*** RECORDS Section Begins ***

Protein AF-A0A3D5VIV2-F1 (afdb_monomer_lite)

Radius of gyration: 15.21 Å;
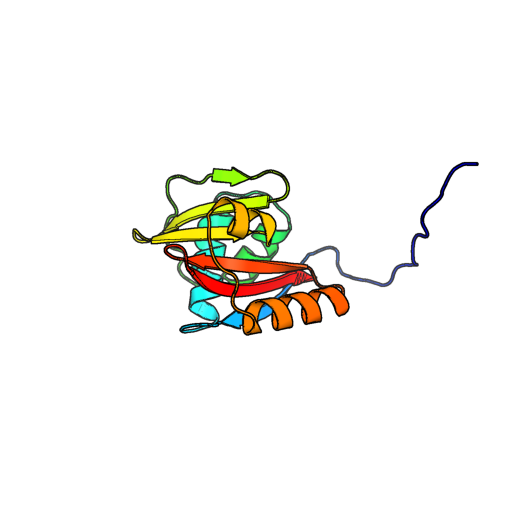 chains: 1; bounding box: 29×32×54 Å

Secondary structure (DSSP, 8-state):
----PPP-------S---EEEEEESSS-HHHHHHHHHHHHTT--SHHHHHHHHHTTTS-PPPEEEEEEETTTEEEEEETTEEEEEE-HHHHHHTT----HHHHHHHHHHHHTT-EEEEEEETTEEEEEEEE-

Foldseek 3Di:
DDDDDDDPDDDDDPPQKAFPDKWFPDDDRLVQLLLLLQLLVVPPDSVNVRSVVVNVPPDRFHWAPWDQDVQFFIWTAGPNKTKTKGDPVNLVVLVQDDDPVQVVVCVVLVVVVWHKIFMDINSYTGIIITID

Sequence (132 aa):
ITLIAFDKTGTLTTGKTEVTAISALSGDEEEVLRLAAAVEKGSEHHIGSAILRRASSFPLPAAEGIQVFAGGGISGQVEGKRILVGNRRLLEQHNIILPPESEEWLTAREEMGETPVPVAAEGKVIGAIAIA

Structure (mmCIF, N/CA/C/O backbone):
data_AF-A0A3D5VIV2-F1
#
_entry.id   AF-A0A3D5VIV2-F1
#
loop_
_atom_site.group_PDB
_atom_site.id
_atom_site.type_symbol
_atom_site.label_atom_id
_atom_site.label_alt_id
_atom_site.label_comp_id
_atom_site.label_asym_id
_atom_site.label_entity_id
_atom_site.label_seq_id
_atom_site.pdbx_PDB_ins_code
_atom_site.Cartn_x
_atom_site.Cartn_y
_atom_site.Cartn_z
_atom_site.occupancy
_atom_site.B_iso_or_equiv
_atom_site.auth_seq_id
_atom_site.auth_comp_id
_atom_site.auth_asym_id
_atom_site.auth_atom_id
_atom_site.pdbx_PDB_model_num
ATOM 1 N N . ILE A 1 1 ? -3.347 11.788 -40.827 1.00 45.31 1 ILE A N 1
ATOM 2 C CA . ILE A 1 1 ? -2.206 11.194 -40.094 1.00 45.31 1 ILE A CA 1
ATOM 3 C C . ILE A 1 1 ? -2.778 10.682 -38.786 1.00 45.31 1 ILE A C 1
ATOM 5 O O . ILE A 1 1 ? -3.125 11.492 -37.938 1.00 45.31 1 ILE A O 1
ATOM 9 N N . THR A 1 2 ? -3.010 9.377 -38.686 1.00 36.34 2 THR A N 1
ATOM 10 C CA . THR A 1 2 ? -3.615 8.750 -37.505 1.00 36.34 2 THR A CA 1
ATOM 11 C C . THR A 1 2 ? -2.479 8.092 -36.740 1.00 36.34 2 THR A C 1
ATOM 13 O O . THR A 1 2 ? -1.836 7.183 -37.258 1.00 36.34 2 THR A O 1
ATOM 16 N N . LEU A 1 3 ? -2.159 8.634 -35.568 1.00 34.84 3 LEU A N 1
ATOM 17 C CA . LEU A 1 3 ? -1.094 8.143 -34.704 1.00 34.84 3 LEU A CA 1
ATOM 18 C C . LEU A 1 3 ? -1.529 6.783 -34.139 1.00 34.84 3 LEU A C 1
ATOM 20 O O . LEU A 1 3 ? -2.463 6.714 -33.346 1.00 34.84 3 LEU A O 1
ATOM 24 N N . ILE A 1 4 ? -0.890 5.707 -34.588 1.00 43.16 4 ILE A N 1
ATOM 25 C CA . ILE A 1 4 ? -1.032 4.369 -34.010 1.00 43.16 4 ILE A CA 1
ATOM 26 C C . ILE A 1 4 ? 0.189 4.171 -33.115 1.00 43.16 4 ILE A C 1
ATOM 28 O O . ILE A 1 4 ? 1.322 4.173 -33.598 1.00 43.16 4 ILE A O 1
ATOM 32 N N . ALA A 1 5 ? -0.045 4.069 -31.808 1.00 40.91 5 ALA A N 1
ATOM 33 C CA . ALA A 1 5 ? 0.975 3.681 -30.845 1.00 40.91 5 ALA A CA 1
ATOM 34 C C . ALA A 1 5 ? 1.217 2.168 -30.955 1.00 40.91 5 ALA A C 1
ATOM 36 O O . ALA A 1 5 ? 0.275 1.391 -31.102 1.00 40.91 5 ALA A O 1
ATOM 37 N N . PHE A 1 6 ? 2.490 1.777 -30.935 1.00 40.59 6 PHE A N 1
ATOM 38 C CA . PHE A 1 6 ? 2.949 0.401 -31.094 1.00 40.59 6 PHE A CA 1
ATOM 39 C C . PHE A 1 6 ? 2.424 -0.511 -29.974 1.00 40.59 6 PHE A C 1
ATOM 41 O O . PHE A 1 6 ? 2.734 -0.299 -28.804 1.00 40.59 6 PHE A O 1
ATOM 48 N N . ASP A 1 7 ? 1.693 -1.556 -30.367 1.00 53.31 7 ASP A N 1
ATOM 49 C CA . ASP A 1 7 ? 1.454 -2.766 -29.579 1.00 53.31 7 ASP A CA 1
ATOM 50 C C . ASP A 1 7 ? 2.708 -3.650 -29.660 1.00 53.31 7 ASP A C 1
ATOM 52 O O . ASP A 1 7 ? 3.163 -4.013 -30.752 1.00 53.31 7 ASP A O 1
ATOM 56 N N . LYS A 1 8 ? 3.317 -3.947 -28.511 1.00 41.91 8 LYS A N 1
ATOM 57 C CA . LYS A 1 8 ? 4.515 -4.783 -28.414 1.00 41.91 8 LYS A CA 1
ATOM 58 C C . LYS A 1 8 ? 4.091 -6.173 -27.949 1.00 41.91 8 LYS A C 1
ATOM 60 O O . LYS A 1 8 ? 4.163 -6.487 -26.770 1.00 41.91 8 LYS A O 1
ATOM 65 N N . THR A 1 9 ? 3.655 -6.970 -28.926 1.00 43.69 9 THR A N 1
ATOM 66 C CA . THR A 1 9 ? 3.849 -8.430 -29.050 1.00 
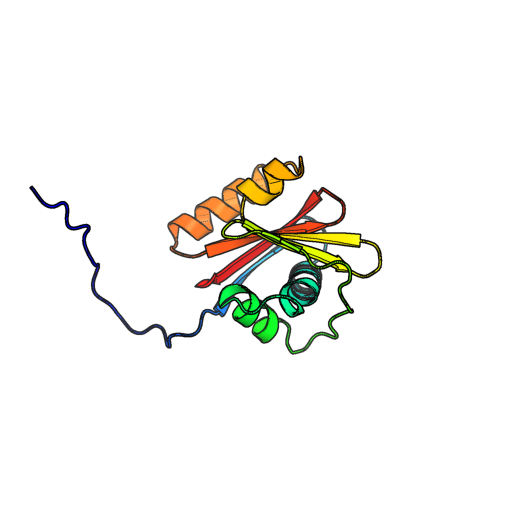43.69 9 THR A CA 1
ATOM 67 C C . THR A 1 9 ? 3.959 -9.216 -
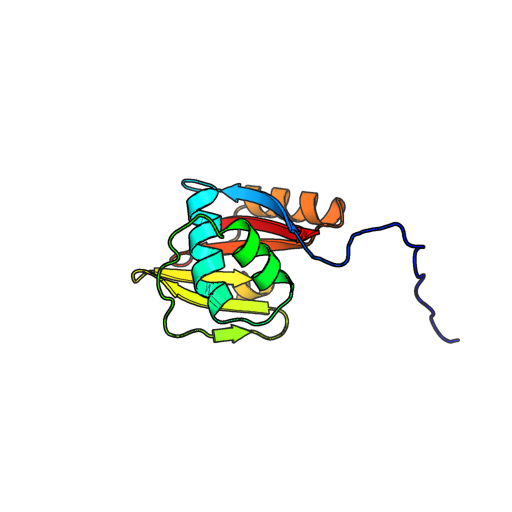27.744 1.00 43.69 9 THR A C 1
ATOM 69 O O . THR A 1 9 ? 4.995 -9.210 -27.078 1.00 43.69 9 THR A O 1
ATOM 72 N N . GLY A 1 10 ? 2.889 -9.954 -27.454 1.00 47.72 10 GLY A N 1
ATOM 73 C CA . GLY A 1 10 ? 2.702 -10.716 -26.232 1.00 47.72 10 GLY A CA 1
ATOM 74 C C . GLY A 1 10 ? 3.623 -11.914 -26.012 1.00 47.72 10 GLY A C 1
ATOM 75 O O . GLY A 1 10 ? 4.117 -12.553 -26.938 1.00 47.72 10 GLY A O 1
ATOM 76 N N . THR A 1 11 ? 3.714 -12.267 -24.732 1.00 40.59 11 THR A N 1
ATOM 77 C CA . THR A 1 11 ? 4.055 -13.601 -24.238 1.00 40.59 11 THR A CA 1
ATOM 78 C C . THR A 1 11 ? 3.444 -13.758 -22.847 1.00 40.59 11 THR A C 1
ATOM 80 O O . THR A 1 11 ? 3.851 -13.072 -21.921 1.00 40.59 11 THR A O 1
ATOM 83 N N . LEU A 1 12 ? 2.447 -14.641 -22.732 1.00 37.34 12 LEU A N 1
ATOM 84 C CA . LEU A 1 12 ? 2.149 -15.466 -21.553 1.00 37.34 12 LEU A CA 1
ATOM 85 C C . LEU A 1 12 ? 2.384 -14.822 -20.171 1.00 37.34 12 LEU A C 1
ATOM 87 O O . LEU A 1 12 ? 3.204 -15.310 -19.401 1.00 37.34 12 LEU A O 1
ATOM 91 N N . THR A 1 13 ? 1.597 -13.823 -19.788 1.00 49.72 13 THR A N 1
ATOM 92 C CA . THR A 1 13 ? 1.189 -13.760 -18.382 1.00 49.72 13 THR A CA 1
ATOM 93 C C . THR A 1 13 ? -0.154 -14.466 -18.328 1.00 49.72 13 THR A C 1
ATOM 95 O O . THR A 1 13 ? -1.095 -14.124 -19.046 1.00 49.72 13 THR A O 1
ATOM 98 N N . THR A 1 14 ? -0.268 -15.549 -17.560 1.00 46.19 14 THR A N 1
ATOM 99 C CA . THR A 1 14 ? -1.588 -15.981 -17.082 1.00 46.19 14 THR A CA 1
ATOM 100 C C . THR A 1 14 ? -2.265 -14.718 -16.569 1.00 46.19 14 THR A C 1
ATOM 102 O O . THR A 1 14 ? -1.706 -14.142 -15.651 1.00 46.19 14 THR A O 1
ATOM 105 N N . GLY A 1 15 ? -3.348 -14.244 -17.202 1.00 55.09 15 GLY A N 1
ATOM 106 C CA . GLY A 1 15 ? -3.911 -12.885 -17.059 1.00 55.09 15 GLY A CA 1
ATOM 107 C C . GLY A 1 15 ? -4.440 -12.520 -15.666 1.00 55.09 15 GLY A C 1
ATOM 108 O O . GLY A 1 15 ? -5.588 -12.116 -15.510 1.00 55.09 15 GLY A O 1
ATOM 109 N N . LYS A 1 16 ? -3.620 -12.713 -14.641 1.00 66.69 16 LYS A N 1
ATOM 110 C CA . LYS A 1 16 ? -3.843 -12.510 -13.225 1.00 66.69 16 LYS A CA 1
ATOM 111 C C . LYS A 1 16 ? -2.646 -11.713 -12.738 1.00 66.69 16 LYS A C 1
ATOM 113 O O . LYS A 1 16 ? -1.562 -12.261 -12.611 1.00 66.69 16 LYS A O 1
ATOM 118 N N . THR A 1 17 ? -2.893 -10.446 -12.453 1.00 83.56 17 THR A N 1
ATOM 119 C CA . THR A 1 17 ? -1.963 -9.580 -11.734 1.00 83.56 17 THR A CA 1
ATOM 120 C C . THR A 1 17 ? -1.493 -10.252 -10.444 1.00 83.56 17 THR A C 1
ATOM 122 O O . THR A 1 17 ? -2.307 -10.809 -9.702 1.00 83.56 17 THR A O 1
ATOM 125 N N . GLU A 1 18 ? -0.210 -10.210 -10.130 1.00 90.81 18 GLU A N 1
ATOM 126 C CA . GLU A 1 18 ? 0.336 -10.764 -8.892 1.00 90.81 18 GLU A CA 1
ATOM 127 C C . GLU A 1 18 ? 1.275 -9.786 -8.199 1.00 90.81 18 GLU A C 1
ATOM 129 O O . GLU A 1 18 ? 1.850 -8.906 -8.826 1.00 90.81 18 GLU A O 1
ATOM 134 N N . VAL A 1 19 ? 1.387 -9.909 -6.876 1.00 94.25 19 VAL A N 1
ATOM 135 C CA . VAL A 1 19 ? 2.351 -9.117 -6.107 1.00 94.25 19 VAL A CA 1
ATOM 136 C C . VAL A 1 19 ? 3.736 -9.710 -6.333 1.00 94.25 19 VAL A C 1
ATOM 138 O O . VAL A 1 19 ? 3.988 -10.836 -5.901 1.00 94.25 19 VAL A O 1
ATOM 141 N N . THR A 1 20 ? 4.622 -8.956 -6.978 1.00 94.94 20 THR A N 1
ATOM 142 C CA . THR A 1 20 ? 5.978 -9.401 -7.328 1.00 94.94 20 THR A CA 1
ATOM 143 C C . THR A 1 20 ? 7.017 -9.001 -6.288 1.00 94.94 20 THR A C 1
ATOM 145 O O . THR A 1 20 ? 7.985 -9.728 -6.066 1.00 94.94 20 THR A O 1
ATOM 148 N N . ALA A 1 21 ? 6.812 -7.869 -5.614 1.00 95.00 21 ALA A N 1
ATOM 149 C CA . ALA A 1 21 ? 7.679 -7.398 -4.546 1.00 95.00 21 ALA A CA 1
ATOM 150 C C . ALA A 1 21 ? 6.922 -6.517 -3.552 1.00 95.00 21 ALA A C 1
ATOM 152 O O . ALA A 1 21 ? 5.924 -5.879 -3.887 1.00 95.00 21 ALA A O 1
ATOM 153 N N . ILE A 1 22 ? 7.428 -6.464 -2.326 1.00 96.38 22 ILE A N 1
ATOM 154 C CA . ILE A 1 22 ? 6.972 -5.553 -1.281 1.00 96.38 22 ILE A CA 1
ATOM 155 C C . ILE A 1 22 ? 8.221 -4.849 -0.754 1.00 96.38 22 ILE A C 1
ATOM 157 O O . ILE A 1 22 ? 9.308 -5.418 -0.757 1.00 96.38 22 ILE A O 1
ATOM 161 N N . SER A 1 23 ? 8.081 -3.588 -0.373 1.00 95.81 23 SER A N 1
ATOM 162 C CA . SER A 1 23 ? 9.115 -2.833 0.324 1.00 95.81 23 SER A CA 1
ATOM 163 C C . SER A 1 23 ? 8.497 -2.187 1.549 1.00 95.81 23 SER A C 1
ATOM 165 O O . SER A 1 23 ? 7.413 -1.609 1.454 1.00 95.81 23 SER A O 1
ATOM 167 N N . ALA A 1 24 ? 9.182 -2.281 2.684 1.00 94.75 24 ALA A N 1
ATOM 168 C CA . ALA A 1 24 ? 8.819 -1.604 3.918 1.00 94.75 24 ALA A CA 1
ATOM 169 C C . ALA A 1 24 ? 9.882 -0.552 4.249 1.00 94.75 24 ALA A C 1
ATOM 171 O O . ALA A 1 24 ? 11.068 -0.863 4.339 1.00 94.75 24 ALA A O 1
ATOM 172 N N . LEU A 1 25 ? 9.449 0.695 4.438 1.00 87.56 25 LEU A N 1
ATOM 173 C CA . LEU A 1 25 ? 10.306 1.784 4.919 1.00 87.56 25 LEU A CA 1
ATOM 174 C C . LEU A 1 25 ? 10.446 1.762 6.438 1.00 87.56 25 LEU A C 1
ATOM 176 O O . LEU A 1 25 ? 11.492 2.082 6.995 1.00 87.56 25 LEU A O 1
ATOM 180 N N . SER A 1 26 ? 9.361 1.401 7.116 1.00 73.31 26 SER A N 1
ATOM 181 C CA . SER A 1 26 ? 9.317 1.286 8.564 1.00 73.31 26 SER A CA 1
ATOM 182 C C . SER A 1 26 ? 8.539 0.036 8.936 1.00 73.31 26 SER A C 1
ATOM 184 O O . SER A 1 26 ? 7.389 -0.102 8.524 1.00 73.31 26 SER A O 1
ATOM 186 N N . GLY A 1 27 ? 9.144 -0.837 9.738 1.00 75.50 27 GLY A N 1
ATOM 187 C CA . GLY A 1 27 ? 8.510 -2.080 10.165 1.00 75.50 27 GLY A CA 1
ATOM 188 C C . GLY A 1 27 ? 8.750 -3.216 9.177 1.00 75.50 27 GLY A C 1
ATOM 189 O O . GLY A 1 27 ? 9.894 -3.490 8.821 1.00 75.50 27 GLY A O 1
ATOM 190 N N . ASP A 1 28 ? 7.675 -3.897 8.798 1.00 88.94 28 ASP A N 1
ATOM 191 C CA . ASP A 1 28 ? 7.706 -5.205 8.148 1.00 88.94 28 ASP A CA 1
ATOM 192 C C . ASP A 1 28 ? 6.831 -5.225 6.871 1.00 88.94 28 ASP A C 1
ATOM 194 O O . ASP A 1 28 ? 5.810 -4.538 6.778 1.00 88.94 28 ASP A O 1
ATOM 198 N N . GLU A 1 29 ? 7.251 -5.998 5.864 1.00 94.56 29 GLU A N 1
ATOM 199 C CA . GLU A 1 29 ? 6.537 -6.168 4.589 1.00 94.56 29 GLU A CA 1
ATOM 200 C C . GLU A 1 29 ? 5.135 -6.782 4.766 1.00 94.56 29 GLU A C 1
ATOM 202 O O . GLU A 1 29 ? 4.206 -6.435 4.031 1.00 94.56 29 GLU A O 1
ATOM 207 N N . GLU A 1 30 ? 4.953 -7.671 5.743 1.00 94.19 30 GLU A N 1
ATOM 208 C CA . GLU A 1 30 ? 3.665 -8.252 6.114 1.00 94.19 30 GLU A CA 1
ATOM 209 C C . GLU A 1 30 ? 2.714 -7.189 6.670 1.00 94.19 30 GLU A C 1
ATOM 211 O O . GLU A 1 30 ? 1.541 -7.190 6.295 1.00 94.19 30 GLU A O 1
ATOM 216 N N . GLU A 1 31 ? 3.179 -6.243 7.494 1.00 93.38 31 GLU A N 1
ATOM 217 C CA . GLU A 1 31 ? 2.348 -5.124 7.953 1.00 93.38 31 GLU A CA 1
ATOM 218 C C . GLU A 1 31 ? 1.883 -4.241 6.783 1.00 93.38 31 GLU A C 1
ATOM 220 O O . GLU A 1 31 ? 0.689 -3.930 6.693 1.00 93.38 31 GLU A O 1
ATOM 225 N N . VAL A 1 32 ? 2.781 -3.898 5.850 1.00 95.88 32 VAL A N 1
ATOM 226 C CA . VAL A 1 32 ? 2.440 -3.141 4.628 1.00 95.88 32 VAL A CA 1
ATOM 227 C C . VAL A 1 32 ? 1.366 -3.876 3.826 1.00 95.88 32 VAL A C 1
ATOM 229 O O . VAL A 1 32 ? 0.333 -3.296 3.475 1.00 95.88 32 VAL A O 1
ATOM 232 N N . LEU A 1 33 ? 1.577 -5.171 3.582 1.00 96.00 33 LEU A N 1
ATOM 233 C CA . LEU A 1 33 ? 0.650 -6.021 2.845 1.00 96.00 33 LEU A CA 1
ATOM 234 C C . LEU A 1 33 ? -0.705 -6.148 3.551 1.00 96.00 33 LEU A C 1
ATOM 236 O O . LEU A 1 33 ? -1.746 -6.028 2.906 1.00 96.00 33 LEU A O 1
ATOM 240 N N . ARG A 1 34 ? -0.707 -6.374 4.869 1.00 95.50 34 ARG A N 1
ATOM 241 C CA . ARG A 1 34 ? -1.914 -6.553 5.688 1.00 95.50 34 ARG A CA 1
ATOM 242 C C . ARG A 1 34 ? -2.771 -5.292 5.698 1.00 95.50 34 ARG A C 1
ATOM 244 O O . ARG A 1 34 ? -3.984 -5.386 5.513 1.00 95.50 34 ARG A O 1
ATOM 251 N N . LEU A 1 35 ? -2.161 -4.123 5.899 1.00 95.19 35 LEU A N 1
ATOM 252 C CA . LEU A 1 35 ? -2.874 -2.844 5.918 1.00 95.19 35 LEU A CA 1
ATOM 253 C C . LEU A 1 35 ? -3.412 -2.483 4.531 1.00 95.19 35 LEU A C 1
ATOM 255 O O . LEU A 1 35 ? -4.567 -2.070 4.419 1.00 95.19 35 LEU A O 1
ATOM 259 N N . ALA A 1 36 ? -2.622 -2.698 3.475 1.00 95.56 36 ALA A N 1
ATOM 260 C CA . ALA A 1 36 ? -3.085 -2.474 2.112 1.00 95.56 36 ALA A CA 1
ATOM 261 C C . ALA A 1 36 ? -4.262 -3.394 1.756 1.00 95.56 36 ALA A C 1
ATOM 263 O O . ALA A 1 36 ? -5.296 -2.929 1.279 1.00 95.56 36 ALA A O 1
ATOM 264 N N . ALA A 1 37 ? -4.147 -4.688 2.067 1.00 95.62 37 ALA A N 1
ATOM 265 C CA . ALA A 1 37 ? -5.195 -5.674 1.832 1.00 95.62 37 ALA A CA 1
ATOM 266 C C . ALA A 1 37 ? -6.484 -5.370 2.611 1.00 95.62 37 ALA A C 1
ATOM 268 O O . ALA A 1 37 ? -7.579 -5.563 2.083 1.00 95.62 37 ALA A O 1
ATOM 269 N N . ALA A 1 38 ? -6.377 -4.877
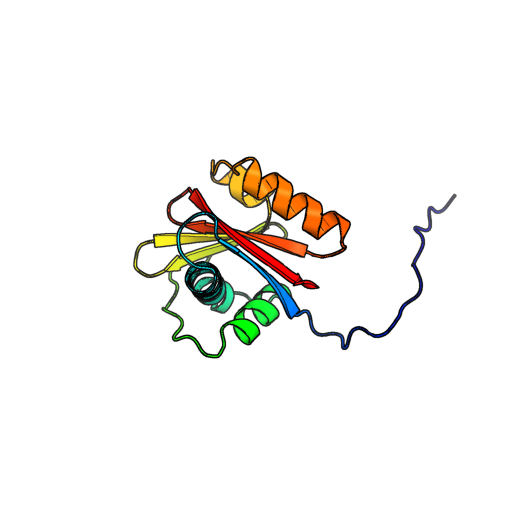 3.848 1.00 95.38 38 ALA A N 1
ATOM 270 C CA . ALA A 1 38 ? -7.538 -4.504 4.652 1.00 95.38 38 ALA A CA 1
ATOM 271 C C . ALA A 1 38 ? -8.385 -3.417 3.972 1.00 95.38 38 ALA A C 1
ATOM 273 O O . ALA A 1 38 ? -9.609 -3.534 3.922 1.00 95.38 38 ALA A O 1
ATOM 274 N N . VAL A 1 39 ? -7.738 -2.394 3.405 1.00 95.06 39 VAL A N 1
ATOM 275 C CA . VAL A 1 39 ? -8.424 -1.321 2.671 1.00 95.06 39 VAL A CA 1
ATOM 276 C C . VAL A 1 39 ? -8.922 -1.805 1.308 1.00 95.06 39 VAL A C 1
ATOM 278 O O . VAL A 1 39 ? -10.069 -1.547 0.949 1.00 95.06 39 VAL A O 1
ATOM 281 N N . GLU A 1 40 ? -8.104 -2.557 0.567 1.00 93.38 40 GLU A N 1
ATOM 282 C CA . GLU A 1 40 ? -8.450 -3.083 -0.764 1.00 93.38 40 GLU A CA 1
ATOM 283 C C . GLU A 1 40 ? -9.629 -4.061 -0.747 1.00 93.38 40 GLU A C 1
ATOM 285 O O . GLU A 1 40 ? -10.283 -4.252 -1.766 1.00 93.38 40 GLU A O 1
ATOM 290 N N . LYS A 1 41 ? -9.991 -4.622 0.413 1.00 87.69 41 LYS A N 1
ATOM 291 C CA . LYS A 1 41 ? -11.231 -5.396 0.573 1.00 87.69 41 LYS A CA 1
ATOM 292 C C . LYS A 1 41 ? -12.489 -4.590 0.209 1.00 87.69 41 LYS A C 1
ATOM 294 O O . LYS A 1 41 ? -13.511 -5.183 -0.125 1.00 87.69 41 LYS A O 1
ATOM 299 N N . GLY A 1 42 ? -12.422 -3.259 0.283 1.00 76.38 42 GLY A N 1
ATOM 300 C CA . GLY A 1 42 ? -13.486 -2.346 -0.140 1.00 76.38 42 GLY A CA 1
ATOM 301 C C . GLY A 1 42 ? -13.457 -1.956 -1.625 1.00 76.38 42 GLY A C 1
ATOM 302 O O . GLY A 1 42 ? -14.242 -1.099 -2.022 1.00 76.38 42 GLY A O 1
ATOM 303 N N . SER A 1 43 ? -12.558 -2.533 -2.431 1.00 74.81 43 SER A N 1
ATOM 304 C CA . SER A 1 43 ? -12.320 -2.203 -3.844 1.00 74.81 43 SER A CA 1
ATOM 305 C C . SER A 1 43 ? -12.419 -3.456 -4.725 1.00 74.81 43 SER A C 1
ATOM 307 O O . SER A 1 43 ? -11.965 -4.535 -4.358 1.00 74.81 43 SER A O 1
ATOM 309 N N . GLU A 1 44 ? -13.014 -3.325 -5.916 1.00 70.75 44 GLU A N 1
ATOM 310 C CA . GLU A 1 44 ? -13.183 -4.433 -6.877 1.00 70.75 44 GLU A CA 1
ATOM 311 C C . GLU A 1 44 ? -12.130 -4.423 -8.004 1.00 70.75 44 GLU A C 1
ATOM 313 O O . GLU A 1 44 ? -12.265 -5.114 -9.015 1.00 70.75 44 GLU A O 1
ATOM 318 N N . HIS A 1 45 ? -11.061 -3.634 -7.870 1.00 74.56 45 HIS A N 1
ATOM 319 C CA . HIS A 1 45 ? -10.061 -3.494 -8.928 1.00 74.56 45 HIS A CA 1
ATOM 320 C C . HIS A 1 45 ? -9.066 -4.672 -8.977 1.00 74.56 45 HIS A C 1
ATOM 322 O O . HIS A 1 45 ? -8.760 -5.332 -7.979 1.00 74.56 45 HIS A O 1
ATOM 328 N N . HIS A 1 46 ? -8.513 -4.932 -10.168 1.00 78.94 46 HIS A N 1
ATOM 329 C CA . HIS A 1 46 ? -7.584 -6.046 -10.415 1.00 78.94 46 HIS A CA 1
ATOM 330 C C . HIS A 1 46 ? -6.290 -5.965 -9.579 1.00 78.94 46 HIS A C 1
ATOM 332 O O . HIS A 1 46 ? -5.720 -7.000 -9.231 1.00 78.94 46 HIS A O 1
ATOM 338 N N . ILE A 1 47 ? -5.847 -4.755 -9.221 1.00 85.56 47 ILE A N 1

*** RECORDS Section Ends ***

Print exactly the lines above, between the one holding "ATOM 190 N N" and the one holding "ATOM 229 O O", inclusive, and nothing besides.

**COMPLETED EXERCISE:**
ATOM 190 N N . ASP A 1 28 ? 7.675 -3.897 8.798 1.00 88.94 28 ASP A N 1
ATOM 191 C CA . ASP A 1 28 ? 7.706 -5.205 8.148 1.00 88.94 28 ASP A CA 1
ATOM 192 C C . ASP A 1 28 ? 6.831 -5.225 6.871 1.00 88.94 28 ASP A C 1
ATOM 194 O O . ASP A 1 28 ? 5.810 -4.538 6.778 1.00 88.94 28 ASP A O 1
ATOM 198 N N . GLU A 1 29 ? 7.251 -5.998 5.864 1.00 94.56 29 GLU A N 1
ATOM 199 C CA . GLU A 1 29 ? 6.537 -6.168 4.589 1.00 94.56 29 GLU A CA 1
ATOM 200 C C . GLU A 1 29 ? 5.135 -6.782 4.766 1.00 94.56 29 GLU A C 1
ATOM 202 O O . GLU A 1 29 ? 4.206 -6.435 4.031 1.00 94.56 29 GLU A O 1
ATOM 207 N N . GLU A 1 30 ? 4.953 -7.671 5.743 1.00 94.19 30 GLU A N 1
ATOM 208 C CA . GLU A 1 30 ? 3.665 -8.252 6.114 1.00 94.19 30 GLU A CA 1
ATOM 209 C C . GLU A 1 30 ? 2.714 -7.189 6.670 1.00 94.19 30 GLU A C 1
ATOM 211 O O . GLU A 1 30 ? 1.541 -7.190 6.295 1.00 94.19 30 GLU A O 1
ATOM 216 N N . GLU A 1 31 ? 3.179 -6.243 7.494 1.00 93.38 31 GLU A N 1
ATOM 217 C CA . GLU A 1 31 ? 2.348 -5.124 7.953 1.00 93.38 31 GLU A CA 1
ATOM 218 C C . GLU A 1 31 ? 1.883 -4.241 6.783 1.00 93.38 31 GLU A C 1
ATOM 220 O O . GLU A 1 31 ? 0.689 -3.930 6.693 1.00 93.38 31 GLU A O 1
ATOM 225 N N . VAL A 1 32 ? 2.781 -3.898 5.850 1.00 95.88 32 VAL A N 1
ATOM 226 C CA . VAL A 1 32 ? 2.440 -3.141 4.628 1.00 95.88 32 VAL A CA 1
ATOM 227 C C . VAL A 1 32 ? 1.366 -3.876 3.826 1.00 95.88 32 VAL A C 1
ATOM 229 O O . VAL A 1 32 ? 0.333 -3.296 3.475 1.00 95.88 32 VAL A O 1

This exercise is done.